[[ LISTED ENTRIES, beginning ]]

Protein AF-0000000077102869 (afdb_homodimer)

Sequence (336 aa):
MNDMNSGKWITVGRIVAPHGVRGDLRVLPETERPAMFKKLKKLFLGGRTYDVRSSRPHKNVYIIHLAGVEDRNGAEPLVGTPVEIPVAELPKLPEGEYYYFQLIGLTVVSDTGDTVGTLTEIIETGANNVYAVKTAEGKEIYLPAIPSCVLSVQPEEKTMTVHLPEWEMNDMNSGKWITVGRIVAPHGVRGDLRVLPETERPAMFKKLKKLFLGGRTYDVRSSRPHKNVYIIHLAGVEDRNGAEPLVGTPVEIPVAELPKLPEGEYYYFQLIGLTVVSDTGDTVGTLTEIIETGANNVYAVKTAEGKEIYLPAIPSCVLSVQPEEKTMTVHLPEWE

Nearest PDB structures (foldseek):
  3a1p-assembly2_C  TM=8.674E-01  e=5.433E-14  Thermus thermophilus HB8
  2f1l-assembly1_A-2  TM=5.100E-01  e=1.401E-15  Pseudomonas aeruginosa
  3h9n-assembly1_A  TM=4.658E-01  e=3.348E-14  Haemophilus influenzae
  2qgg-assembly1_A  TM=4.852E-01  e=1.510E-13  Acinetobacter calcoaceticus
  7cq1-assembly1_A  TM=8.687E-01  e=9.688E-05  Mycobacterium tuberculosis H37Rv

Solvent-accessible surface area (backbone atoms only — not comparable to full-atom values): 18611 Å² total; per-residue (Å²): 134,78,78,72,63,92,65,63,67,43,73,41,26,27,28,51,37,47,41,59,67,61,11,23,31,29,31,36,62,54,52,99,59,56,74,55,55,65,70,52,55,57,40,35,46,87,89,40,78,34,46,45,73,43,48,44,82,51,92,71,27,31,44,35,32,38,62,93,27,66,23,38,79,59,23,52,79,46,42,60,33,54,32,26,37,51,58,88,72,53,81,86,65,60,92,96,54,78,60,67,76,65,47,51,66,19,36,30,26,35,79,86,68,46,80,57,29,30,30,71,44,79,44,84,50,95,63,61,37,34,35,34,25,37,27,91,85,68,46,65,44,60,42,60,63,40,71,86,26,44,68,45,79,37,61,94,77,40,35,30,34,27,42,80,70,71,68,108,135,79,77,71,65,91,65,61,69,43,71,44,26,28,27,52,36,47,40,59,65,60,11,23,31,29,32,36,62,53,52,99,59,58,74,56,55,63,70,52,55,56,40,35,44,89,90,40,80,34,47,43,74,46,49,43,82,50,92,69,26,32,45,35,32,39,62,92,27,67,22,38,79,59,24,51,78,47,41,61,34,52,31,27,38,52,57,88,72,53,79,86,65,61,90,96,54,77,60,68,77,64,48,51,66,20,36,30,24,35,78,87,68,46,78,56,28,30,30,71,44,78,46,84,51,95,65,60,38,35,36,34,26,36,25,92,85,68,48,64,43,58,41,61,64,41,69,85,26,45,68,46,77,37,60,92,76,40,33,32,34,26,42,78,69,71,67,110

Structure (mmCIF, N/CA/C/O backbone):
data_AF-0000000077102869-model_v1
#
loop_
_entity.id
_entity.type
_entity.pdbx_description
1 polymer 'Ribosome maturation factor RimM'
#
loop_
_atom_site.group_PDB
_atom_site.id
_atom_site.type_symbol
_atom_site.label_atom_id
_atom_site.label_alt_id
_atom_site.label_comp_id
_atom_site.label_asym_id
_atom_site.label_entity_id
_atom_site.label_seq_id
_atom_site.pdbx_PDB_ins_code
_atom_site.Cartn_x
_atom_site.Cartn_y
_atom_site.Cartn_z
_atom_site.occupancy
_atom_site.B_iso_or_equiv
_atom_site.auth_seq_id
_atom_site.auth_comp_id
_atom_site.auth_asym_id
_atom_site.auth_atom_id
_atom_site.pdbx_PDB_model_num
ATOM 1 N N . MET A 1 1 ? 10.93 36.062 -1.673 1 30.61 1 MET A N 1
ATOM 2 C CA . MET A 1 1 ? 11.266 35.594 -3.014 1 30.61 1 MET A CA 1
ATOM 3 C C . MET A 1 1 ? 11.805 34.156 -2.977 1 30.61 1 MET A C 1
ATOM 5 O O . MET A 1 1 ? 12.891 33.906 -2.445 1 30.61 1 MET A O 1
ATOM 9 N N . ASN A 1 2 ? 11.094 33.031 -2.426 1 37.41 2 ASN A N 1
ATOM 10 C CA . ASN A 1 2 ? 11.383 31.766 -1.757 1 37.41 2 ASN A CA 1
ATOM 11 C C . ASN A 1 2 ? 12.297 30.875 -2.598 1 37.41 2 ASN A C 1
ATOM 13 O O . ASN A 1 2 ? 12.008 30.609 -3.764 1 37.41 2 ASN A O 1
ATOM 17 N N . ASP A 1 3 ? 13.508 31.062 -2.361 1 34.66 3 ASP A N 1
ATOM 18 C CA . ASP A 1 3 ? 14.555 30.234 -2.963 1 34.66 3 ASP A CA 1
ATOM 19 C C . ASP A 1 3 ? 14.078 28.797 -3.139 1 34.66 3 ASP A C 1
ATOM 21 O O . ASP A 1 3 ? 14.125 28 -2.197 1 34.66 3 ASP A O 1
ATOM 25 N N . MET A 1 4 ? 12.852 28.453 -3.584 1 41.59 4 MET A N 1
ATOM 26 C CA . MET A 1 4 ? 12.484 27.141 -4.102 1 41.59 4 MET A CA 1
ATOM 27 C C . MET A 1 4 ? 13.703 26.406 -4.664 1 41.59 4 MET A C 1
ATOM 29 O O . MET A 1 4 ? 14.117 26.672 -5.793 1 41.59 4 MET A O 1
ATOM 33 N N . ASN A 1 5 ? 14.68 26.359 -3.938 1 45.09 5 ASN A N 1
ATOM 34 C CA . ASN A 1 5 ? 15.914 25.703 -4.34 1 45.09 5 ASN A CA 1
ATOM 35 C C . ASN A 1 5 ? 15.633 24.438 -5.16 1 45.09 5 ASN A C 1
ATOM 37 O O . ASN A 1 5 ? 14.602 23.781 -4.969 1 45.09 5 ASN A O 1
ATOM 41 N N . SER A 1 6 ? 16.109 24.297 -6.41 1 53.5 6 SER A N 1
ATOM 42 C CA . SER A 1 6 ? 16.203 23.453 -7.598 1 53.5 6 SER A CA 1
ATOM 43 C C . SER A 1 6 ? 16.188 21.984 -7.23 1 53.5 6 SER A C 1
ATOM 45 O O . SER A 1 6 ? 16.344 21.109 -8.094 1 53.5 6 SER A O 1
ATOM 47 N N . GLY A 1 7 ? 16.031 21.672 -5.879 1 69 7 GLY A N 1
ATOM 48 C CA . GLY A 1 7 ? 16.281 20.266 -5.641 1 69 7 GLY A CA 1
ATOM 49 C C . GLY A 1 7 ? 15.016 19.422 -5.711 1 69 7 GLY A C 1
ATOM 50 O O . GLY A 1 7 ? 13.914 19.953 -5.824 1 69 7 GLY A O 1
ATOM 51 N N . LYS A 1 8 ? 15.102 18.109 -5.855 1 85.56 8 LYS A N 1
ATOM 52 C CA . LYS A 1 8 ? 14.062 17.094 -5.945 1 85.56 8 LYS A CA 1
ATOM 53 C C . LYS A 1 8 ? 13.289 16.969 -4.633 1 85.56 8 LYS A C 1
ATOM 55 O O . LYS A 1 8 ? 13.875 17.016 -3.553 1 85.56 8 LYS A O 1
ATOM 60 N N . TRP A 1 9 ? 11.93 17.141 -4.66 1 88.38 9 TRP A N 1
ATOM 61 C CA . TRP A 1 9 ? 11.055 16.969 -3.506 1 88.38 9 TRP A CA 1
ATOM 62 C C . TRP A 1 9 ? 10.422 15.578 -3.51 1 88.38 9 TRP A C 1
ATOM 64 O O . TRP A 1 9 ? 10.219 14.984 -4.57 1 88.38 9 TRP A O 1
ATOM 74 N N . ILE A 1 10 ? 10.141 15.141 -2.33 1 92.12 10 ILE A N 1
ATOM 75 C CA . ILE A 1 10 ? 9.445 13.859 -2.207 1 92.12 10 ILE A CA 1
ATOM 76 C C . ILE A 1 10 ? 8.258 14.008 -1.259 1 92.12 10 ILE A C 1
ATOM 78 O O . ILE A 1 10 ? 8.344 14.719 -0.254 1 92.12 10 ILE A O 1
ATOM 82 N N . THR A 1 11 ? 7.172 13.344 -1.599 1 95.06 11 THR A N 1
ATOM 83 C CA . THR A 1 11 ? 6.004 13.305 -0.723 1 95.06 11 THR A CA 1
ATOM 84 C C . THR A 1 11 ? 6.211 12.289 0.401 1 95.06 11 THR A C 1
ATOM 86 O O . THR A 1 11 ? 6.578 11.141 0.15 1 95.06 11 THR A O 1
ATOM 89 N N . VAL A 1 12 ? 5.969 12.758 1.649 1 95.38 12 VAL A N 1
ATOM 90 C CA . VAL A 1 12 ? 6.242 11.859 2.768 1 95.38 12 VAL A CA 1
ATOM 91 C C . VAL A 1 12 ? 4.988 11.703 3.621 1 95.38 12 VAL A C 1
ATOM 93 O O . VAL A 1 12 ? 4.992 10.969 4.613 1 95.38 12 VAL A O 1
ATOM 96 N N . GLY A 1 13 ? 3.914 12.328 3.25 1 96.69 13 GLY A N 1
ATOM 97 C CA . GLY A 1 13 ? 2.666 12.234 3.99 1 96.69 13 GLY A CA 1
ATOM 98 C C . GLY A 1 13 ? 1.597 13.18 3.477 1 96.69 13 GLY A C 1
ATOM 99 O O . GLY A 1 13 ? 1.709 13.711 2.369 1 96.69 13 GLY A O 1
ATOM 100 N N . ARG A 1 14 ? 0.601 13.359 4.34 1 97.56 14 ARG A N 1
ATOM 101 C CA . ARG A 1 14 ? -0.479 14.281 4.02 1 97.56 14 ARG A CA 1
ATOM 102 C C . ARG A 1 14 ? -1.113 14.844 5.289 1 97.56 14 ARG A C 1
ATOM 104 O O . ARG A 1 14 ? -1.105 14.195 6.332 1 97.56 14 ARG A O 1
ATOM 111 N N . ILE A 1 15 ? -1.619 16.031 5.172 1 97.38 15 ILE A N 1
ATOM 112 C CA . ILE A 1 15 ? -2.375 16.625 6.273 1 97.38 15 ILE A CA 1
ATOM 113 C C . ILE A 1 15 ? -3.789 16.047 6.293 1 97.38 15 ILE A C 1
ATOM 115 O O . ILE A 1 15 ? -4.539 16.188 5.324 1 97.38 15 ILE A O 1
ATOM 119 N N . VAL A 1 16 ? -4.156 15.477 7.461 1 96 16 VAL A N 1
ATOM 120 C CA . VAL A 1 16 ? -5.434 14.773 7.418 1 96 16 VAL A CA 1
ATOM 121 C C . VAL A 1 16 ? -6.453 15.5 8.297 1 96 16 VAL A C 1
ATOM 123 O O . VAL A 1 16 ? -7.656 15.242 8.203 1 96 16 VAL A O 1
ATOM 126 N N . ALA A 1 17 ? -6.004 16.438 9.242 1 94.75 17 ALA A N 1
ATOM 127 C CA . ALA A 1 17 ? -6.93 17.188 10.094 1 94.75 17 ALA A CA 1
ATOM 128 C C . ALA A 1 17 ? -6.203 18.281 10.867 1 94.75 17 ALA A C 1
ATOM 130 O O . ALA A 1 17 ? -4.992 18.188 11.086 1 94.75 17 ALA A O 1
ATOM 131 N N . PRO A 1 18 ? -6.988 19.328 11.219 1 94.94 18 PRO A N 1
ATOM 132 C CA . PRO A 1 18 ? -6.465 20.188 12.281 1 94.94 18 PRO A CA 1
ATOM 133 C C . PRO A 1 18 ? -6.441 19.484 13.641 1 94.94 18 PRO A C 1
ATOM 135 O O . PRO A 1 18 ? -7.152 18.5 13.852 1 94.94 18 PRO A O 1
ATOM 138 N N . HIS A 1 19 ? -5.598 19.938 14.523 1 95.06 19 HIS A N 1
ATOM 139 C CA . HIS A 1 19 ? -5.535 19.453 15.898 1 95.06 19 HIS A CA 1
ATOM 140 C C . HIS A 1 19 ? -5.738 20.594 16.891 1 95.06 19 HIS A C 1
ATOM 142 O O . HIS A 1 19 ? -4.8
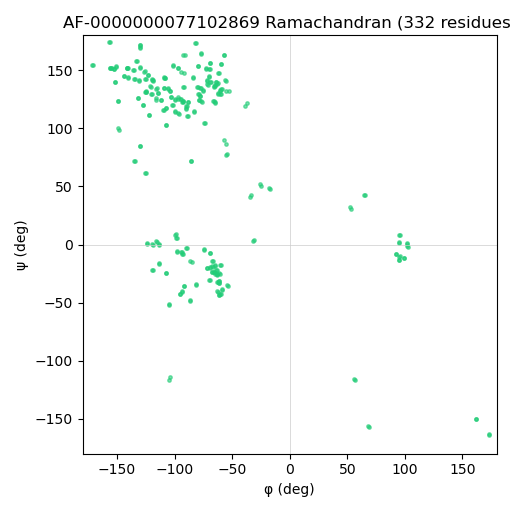63 21.453 17.047 1 95.06 19 HIS A O 1
ATOM 148 N N . GLY A 1 20 ? -6.816 20.562 17.547 1 92.5 20 GLY A N 1
ATOM 149 C CA . GLY A 1 20 ? -7.09 21.609 18.516 1 92.5 20 GLY A CA 1
ATOM 150 C C . GLY A 1 20 ? -7.352 22.953 17.859 1 92.5 20 GLY A C 1
ATOM 151 O O . GLY A 1 20 ? -7.84 23.031 16.734 1 92.5 20 GLY A O 1
ATOM 152 N N . VAL A 1 21 ? -7.125 24.016 18.672 1 93.44 21 VAL A N 1
ATOM 153 C CA . VAL A 1 21 ? -7.539 25.344 18.234 1 93.44 21 VAL A CA 1
ATOM 154 C C . VAL A 1 21 ? -6.312 26.219 18 1 93.44 21 VAL A C 1
ATOM 156 O O . VAL A 1 21 ? -6.434 27.391 17.594 1 93.44 21 VAL A O 1
ATOM 159 N N . ARG A 1 22 ? -5.125 25.734 18.188 1 94.88 22 ARG A N 1
ATOM 160 C CA . ARG A 1 22 ? -3.918 26.547 18.156 1 94.88 22 ARG A CA 1
ATOM 161 C C . ARG A 1 22 ? -3.229 26.453 16.797 1 94.88 22 ARG A C 1
ATOM 163 O O . ARG A 1 22 ? -2.084 26.891 16.641 1 94.88 22 ARG A O 1
ATOM 170 N N . GLY A 1 23 ? -3.824 25.797 15.836 1 97.06 23 GLY A N 1
ATOM 171 C CA . GLY A 1 23 ? -3.285 25.734 14.492 1 97.06 23 GLY A CA 1
ATOM 172 C C . GLY A 1 23 ? -2.449 24.5 14.227 1 97.06 23 GLY A C 1
ATOM 173 O O . GLY A 1 23 ? -1.849 24.359 13.164 1 97.06 23 GLY A O 1
ATOM 174 N N . ASP A 1 24 ? -2.449 23.594 15.141 1 97.25 24 ASP A N 1
ATOM 175 C CA . ASP A 1 24 ? -1.696 22.359 14.953 1 97.25 24 ASP A CA 1
ATOM 176 C C . ASP A 1 24 ? -2.336 21.484 13.875 1 97.25 24 ASP A C 1
ATOM 178 O O . ASP A 1 24 ? -3.543 21.562 13.641 1 97.25 24 ASP A O 1
ATOM 182 N N . LEU A 1 25 ? -1.438 20.703 13.227 1 97.31 25 LEU A N 1
ATOM 183 C CA . LEU A 1 25 ? -1.884 19.859 12.125 1 97.31 25 LEU A CA 1
ATOM 184 C C . LEU A 1 25 ? -1.639 18.391 12.438 1 97.31 25 LEU A C 1
ATOM 186 O O . LEU A 1 25 ? -0.607 18.031 13.016 1 97.31 25 LEU A O 1
ATOM 190 N N . ARG A 1 26 ? -2.572 17.516 12.047 1 96.44 26 ARG A N 1
ATOM 191 C CA . ARG A 1 26 ? -2.365 16.062 12.039 1 96.44 26 ARG A CA 1
ATOM 192 C C . ARG A 1 26 ? -1.809 15.609 10.695 1 96.44 26 ARG A C 1
ATOM 194 O O . ARG A 1 26 ? -2.477 15.727 9.664 1 96.44 26 ARG A O 1
ATOM 201 N N . VAL A 1 27 ? -0.632 15.078 10.734 1 97.62 27 VAL A N 1
ATOM 202 C CA . VAL A 1 27 ? 0.042 14.594 9.539 1 97.62 27 VAL A CA 1
ATOM 203 C C . VAL A 1 27 ? 0.064 13.07 9.539 1 97.62 27 VAL A C 1
ATOM 205 O O . VAL A 1 27 ? 0.608 12.453 10.453 1 97.62 27 VAL A O 1
ATOM 208 N N . LEU A 1 28 ? -0.569 12.516 8.578 1 97.38 28 LEU A N 1
ATOM 209 C CA . LEU A 1 28 ? -0.46 11.078 8.359 1 97.38 28 LEU A CA 1
ATOM 210 C C . LEU A 1 28 ? 0.793 10.742 7.559 1 97.38 28 LEU A C 1
ATOM 212 O O . LEU A 1 28 ? 0.917 11.133 6.398 1 97.38 28 LEU A O 1
ATOM 216 N N . PRO A 1 29 ? 1.696 10.031 8.219 1 96.25 29 PRO A N 1
ATOM 217 C CA . PRO A 1 29 ? 2.902 9.664 7.469 1 96.25 29 PRO A CA 1
ATOM 218 C C . PRO A 1 29 ? 2.613 8.703 6.32 1 96.25 29 PRO A C 1
ATOM 220 O O . PRO A 1 29 ? 1.789 7.793 6.461 1 96.25 29 PRO A O 1
ATOM 223 N N . GLU A 1 30 ? 3.189 8.961 5.23 1 93.69 30 GLU A N 1
ATOM 224 C CA . GLU A 1 30 ? 3.188 8.078 4.066 1 93.69 30 GLU A CA 1
ATOM 225 C C . GLU A 1 30 ? 4.609 7.781 3.598 1 93.69 30 GLU A C 1
ATOM 227 O O . GLU A 1 30 ? 4.965 8.07 2.453 1 93.69 30 GLU A O 1
ATOM 232 N N . THR A 1 31 ? 5.332 7.18 4.48 1 91.38 31 THR A N 1
ATOM 233 C CA . THR A 1 31 ? 6.727 6.805 4.297 1 91.38 31 THR A CA 1
ATOM 234 C C . THR A 1 31 ? 7.07 5.57 5.129 1 91.38 31 THR A C 1
ATOM 236 O O . THR A 1 31 ? 6.441 5.316 6.156 1 91.38 31 THR A O 1
ATOM 239 N N . GLU A 1 32 ? 8.039 4.859 4.668 1 89.38 32 GLU A N 1
ATOM 240 C CA . GLU A 1 32 ? 8.492 3.674 5.391 1 89.38 32 GLU A CA 1
ATOM 241 C C . GLU A 1 32 ? 9.297 4.059 6.629 1 89.38 32 GLU A C 1
ATOM 243 O O . GLU A 1 32 ? 9.594 3.207 7.469 1 89.38 32 GLU A O 1
ATOM 248 N N . ARG A 1 33 ? 9.555 5.324 6.859 1 90.69 33 ARG A N 1
ATOM 249 C CA . ARG A 1 33 ? 10.344 5.797 7.992 1 90.69 33 ARG A CA 1
ATOM 250 C C . ARG A 1 33 ? 9.68 6.996 8.656 1 90.69 33 ARG A C 1
ATOM 252 O O . ARG A 1 33 ? 10.266 8.086 8.711 1 90.69 33 ARG A O 1
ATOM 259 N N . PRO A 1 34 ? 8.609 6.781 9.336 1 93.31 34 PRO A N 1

[[ LISTED ENTRIES, end ]]

**EXERCISE REQUIREMENTS**
Only one stretch of the records above is wanted: the lines between the one holding "ATOM 115 O O" and the one holding "ATOM 127 C CA", inclusive, reproduced exactly.

**RESPONSE TO THE TASK**
ATOM 115 O O . ILE A 1 15 ? -4.539 16.188 5.324 1 97.38 15 ILE A O 1
ATOM 119 N N . VAL A 1 16 ? -4.156 15.477 7.461 1 96 16 VAL A N 1
ATOM 120 C CA . VAL A 1 16 ? -5.434 14.773 7.418 1 96 16 VAL A CA 1
ATOM 121 C C . VAL A 1 16 ? -6.453 15.5 8.297 1 96 16 VAL A C 1
ATOM 123 O O . VAL A 1 16 ? -7.656 15.242 8.203 1 96 16 VAL A O 1
ATOM 126 N N . ALA A 1 17 ? -6.004 16.438 9.242 1 94.75 17 ALA A N 1
ATOM 127 C CA . ALA A 1 17 ? -6.93 17.188 10.094 1 94.75 17 ALA A CA 1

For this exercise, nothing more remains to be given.